Indeed, dancing continues to play a significant role in the rites of many modern religions. Japanese Shinto religious dances are performed for the enjoyment of ancestors and as a means of making contact with their god. The whirling Dervishes, a religious Muslim sect, use dance ecstasy as a major element in their religious worship. So to do some Hassidim Jewish sects in which they dance in order to increase their contact with the mystical powers of god. Dancing also plays a major role in Hindu religious practices as even the Gods are known to dance.
DANCE OF ART
Magical dances and those involved in fertility rites, are not meant as a form of individual emotional expression but usually serve a particular purpose benefiting the tribe. In this regard they become ritualized and are performed in the same manner with certain proscribed and prohibited movements. Many forms of dance are in fact ritualized, including, ballet and even rock and roll. In contrast, those forms of dance which attempt to defy ritualized constraints, instead rely on natural movements and gestures which in turn are sometimes the most pregnant with individual meaning. These movements are under the auspices of the basal ganglia, which, like the limbic system, provide emotional coloring and meaning to movements. Indeed, it is via the amygdala that even spiritual feelings of the mystical come to be generated.

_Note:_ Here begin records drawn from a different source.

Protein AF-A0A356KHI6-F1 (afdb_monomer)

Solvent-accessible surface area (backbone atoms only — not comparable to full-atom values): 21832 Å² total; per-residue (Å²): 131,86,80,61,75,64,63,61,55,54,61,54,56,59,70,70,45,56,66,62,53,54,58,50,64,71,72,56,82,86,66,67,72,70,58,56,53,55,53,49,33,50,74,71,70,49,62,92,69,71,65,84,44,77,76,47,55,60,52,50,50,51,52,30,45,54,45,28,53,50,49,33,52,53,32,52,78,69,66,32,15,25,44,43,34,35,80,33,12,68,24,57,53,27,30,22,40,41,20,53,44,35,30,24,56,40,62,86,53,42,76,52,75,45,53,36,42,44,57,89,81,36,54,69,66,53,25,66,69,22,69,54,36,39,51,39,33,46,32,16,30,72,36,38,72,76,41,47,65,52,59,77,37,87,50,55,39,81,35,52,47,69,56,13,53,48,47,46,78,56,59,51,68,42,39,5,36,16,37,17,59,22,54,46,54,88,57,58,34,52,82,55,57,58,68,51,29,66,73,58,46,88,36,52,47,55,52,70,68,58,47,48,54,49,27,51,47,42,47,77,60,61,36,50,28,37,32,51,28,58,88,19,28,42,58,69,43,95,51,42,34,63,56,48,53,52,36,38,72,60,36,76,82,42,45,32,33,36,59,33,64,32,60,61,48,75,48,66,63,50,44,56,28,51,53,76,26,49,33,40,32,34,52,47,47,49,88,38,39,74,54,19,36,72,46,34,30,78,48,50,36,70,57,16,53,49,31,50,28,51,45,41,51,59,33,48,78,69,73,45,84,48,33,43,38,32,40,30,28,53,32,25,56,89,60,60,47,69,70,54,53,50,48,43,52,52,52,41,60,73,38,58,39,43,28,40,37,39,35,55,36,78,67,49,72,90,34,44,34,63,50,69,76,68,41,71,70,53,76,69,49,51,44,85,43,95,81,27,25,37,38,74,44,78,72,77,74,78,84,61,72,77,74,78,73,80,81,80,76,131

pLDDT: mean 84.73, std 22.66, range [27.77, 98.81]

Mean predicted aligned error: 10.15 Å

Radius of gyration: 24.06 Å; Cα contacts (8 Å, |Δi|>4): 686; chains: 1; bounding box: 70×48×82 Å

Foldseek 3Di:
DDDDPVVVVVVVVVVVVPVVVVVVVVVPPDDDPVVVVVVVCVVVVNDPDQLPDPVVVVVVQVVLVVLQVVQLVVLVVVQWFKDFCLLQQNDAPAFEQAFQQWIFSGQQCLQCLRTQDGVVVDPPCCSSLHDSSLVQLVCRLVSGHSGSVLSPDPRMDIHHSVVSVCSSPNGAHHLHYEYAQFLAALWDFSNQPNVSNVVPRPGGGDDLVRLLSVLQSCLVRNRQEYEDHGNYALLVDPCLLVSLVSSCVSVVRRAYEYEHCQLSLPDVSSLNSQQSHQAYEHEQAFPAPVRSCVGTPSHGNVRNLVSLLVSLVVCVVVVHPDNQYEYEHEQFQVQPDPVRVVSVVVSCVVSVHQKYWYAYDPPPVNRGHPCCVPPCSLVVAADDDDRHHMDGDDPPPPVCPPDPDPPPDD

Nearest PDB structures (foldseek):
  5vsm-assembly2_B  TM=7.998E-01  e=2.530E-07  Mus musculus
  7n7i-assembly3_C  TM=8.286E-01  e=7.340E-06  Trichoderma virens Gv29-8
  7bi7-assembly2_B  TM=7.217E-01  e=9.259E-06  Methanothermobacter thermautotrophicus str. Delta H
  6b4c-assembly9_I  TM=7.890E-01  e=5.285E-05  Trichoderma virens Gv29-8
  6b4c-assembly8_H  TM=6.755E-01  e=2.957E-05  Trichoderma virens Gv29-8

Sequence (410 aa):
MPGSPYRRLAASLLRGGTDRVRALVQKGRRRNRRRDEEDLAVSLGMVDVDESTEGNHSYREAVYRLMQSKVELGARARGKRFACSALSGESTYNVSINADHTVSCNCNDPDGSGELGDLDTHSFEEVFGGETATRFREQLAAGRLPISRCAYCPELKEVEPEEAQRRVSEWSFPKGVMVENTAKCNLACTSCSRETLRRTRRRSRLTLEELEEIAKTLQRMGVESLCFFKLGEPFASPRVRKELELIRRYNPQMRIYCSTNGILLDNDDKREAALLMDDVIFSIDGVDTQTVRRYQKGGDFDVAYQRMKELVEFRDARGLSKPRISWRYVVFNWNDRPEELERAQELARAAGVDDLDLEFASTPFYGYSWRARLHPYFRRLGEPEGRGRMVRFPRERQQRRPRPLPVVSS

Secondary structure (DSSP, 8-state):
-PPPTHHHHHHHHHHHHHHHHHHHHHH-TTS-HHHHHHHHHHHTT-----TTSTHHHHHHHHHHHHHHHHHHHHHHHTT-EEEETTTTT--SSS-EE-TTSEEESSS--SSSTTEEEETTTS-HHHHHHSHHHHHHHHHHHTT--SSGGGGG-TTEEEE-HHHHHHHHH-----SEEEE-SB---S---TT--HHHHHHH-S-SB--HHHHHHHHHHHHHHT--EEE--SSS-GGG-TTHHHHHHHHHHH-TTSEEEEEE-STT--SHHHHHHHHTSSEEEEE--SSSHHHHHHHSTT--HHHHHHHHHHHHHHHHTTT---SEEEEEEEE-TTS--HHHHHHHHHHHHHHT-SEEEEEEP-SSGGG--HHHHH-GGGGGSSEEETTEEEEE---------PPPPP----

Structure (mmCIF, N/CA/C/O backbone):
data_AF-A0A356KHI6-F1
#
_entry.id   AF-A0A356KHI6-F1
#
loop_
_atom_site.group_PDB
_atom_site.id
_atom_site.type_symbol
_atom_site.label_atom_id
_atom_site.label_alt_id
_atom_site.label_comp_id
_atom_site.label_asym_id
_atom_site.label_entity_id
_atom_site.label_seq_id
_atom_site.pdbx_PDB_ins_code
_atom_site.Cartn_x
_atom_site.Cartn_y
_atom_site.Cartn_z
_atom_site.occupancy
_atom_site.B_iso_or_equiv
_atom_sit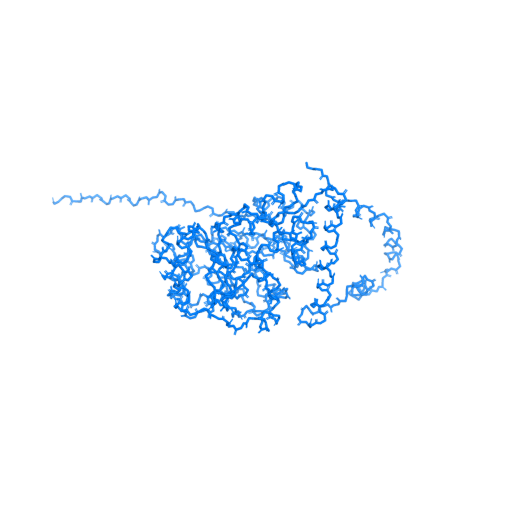e.auth_seq_id
_atom_site.auth_comp_id
_atom_site.auth_asym_id
_atom_site.auth_atom_id
_atom_site.pdbx_PDB_model_num
ATOM 1 N N . MET A 1 1 ? 0.854 29.118 6.476 1.00 28.72 1 MET A N 1
ATOM 2 C CA . MET A 1 1 ? 0.948 27.973 7.412 1.00 28.72 1 MET A CA 1
ATOM 3 C C . MET A 1 1 ? 2.068 28.238 8.414 1.00 28.72 1 MET A C 1
ATOM 5 O O . MET A 1 1 ? 3.178 28.520 7.964 1.00 28.72 1 MET A O 1
ATOM 9 N N . PRO A 1 2 ? 1.801 28.248 9.732 1.00 27.88 2 PRO A N 1
ATOM 10 C CA . PRO A 1 2 ? 2.795 28.633 10.727 1.00 27.88 2 PRO A CA 1
ATOM 11 C C . PRO A 1 2 ? 3.899 27.573 10.834 1.00 27.88 2 PRO A C 1
ATOM 13 O O . PRO A 1 2 ? 3.664 26.375 10.701 1.00 27.88 2 PRO A O 1
ATOM 16 N N . GLY A 1 3 ? 5.134 28.054 10.985 1.00 27.91 3 GLY A N 1
ATOM 17 C CA . GLY A 1 3 ? 6.364 27.289 10.811 1.00 27.91 3 GLY A CA 1
ATOM 18 C C . GLY A 1 3 ? 6.485 26.070 11.723 1.00 27.91 3 GLY A C 1
ATOM 19 O O . GLY A 1 3 ? 6.437 26.175 12.946 1.00 27.91 3 GLY A O 1
ATOM 20 N N . SER A 1 4 ? 6.729 24.926 11.084 1.00 29.84 4 SER A N 1
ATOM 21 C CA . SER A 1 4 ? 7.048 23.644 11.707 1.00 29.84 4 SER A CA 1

As dancing evolved from purely emotional to ritualized it gained in its potential power to influence and communicate beyond the natural and innate. In the evolutionary process it also became art. However, it is quite possible that dance preceded not only the more formalized means of communicating such as through spoken and written language but the development of the plastic and representational arts as well. Long before the development of visual art, dancing had already become an art as well as a later subject of ancient as well as modern artists. Hence, we find that in the earliest depictions of art in the recesses of ancient caves and beneath ancient cliffs, that Cro-Magnon man painted his fellows and the women in the act of dancing.
Be it the expression of emotion, magic, art, spirit, or soul, dancing thus represents an important form of intellectual activity. Indeed, be it modern human or dancing bee, dance is not only a language, for it speaks of the past and the future and time and space and that which is ineffable.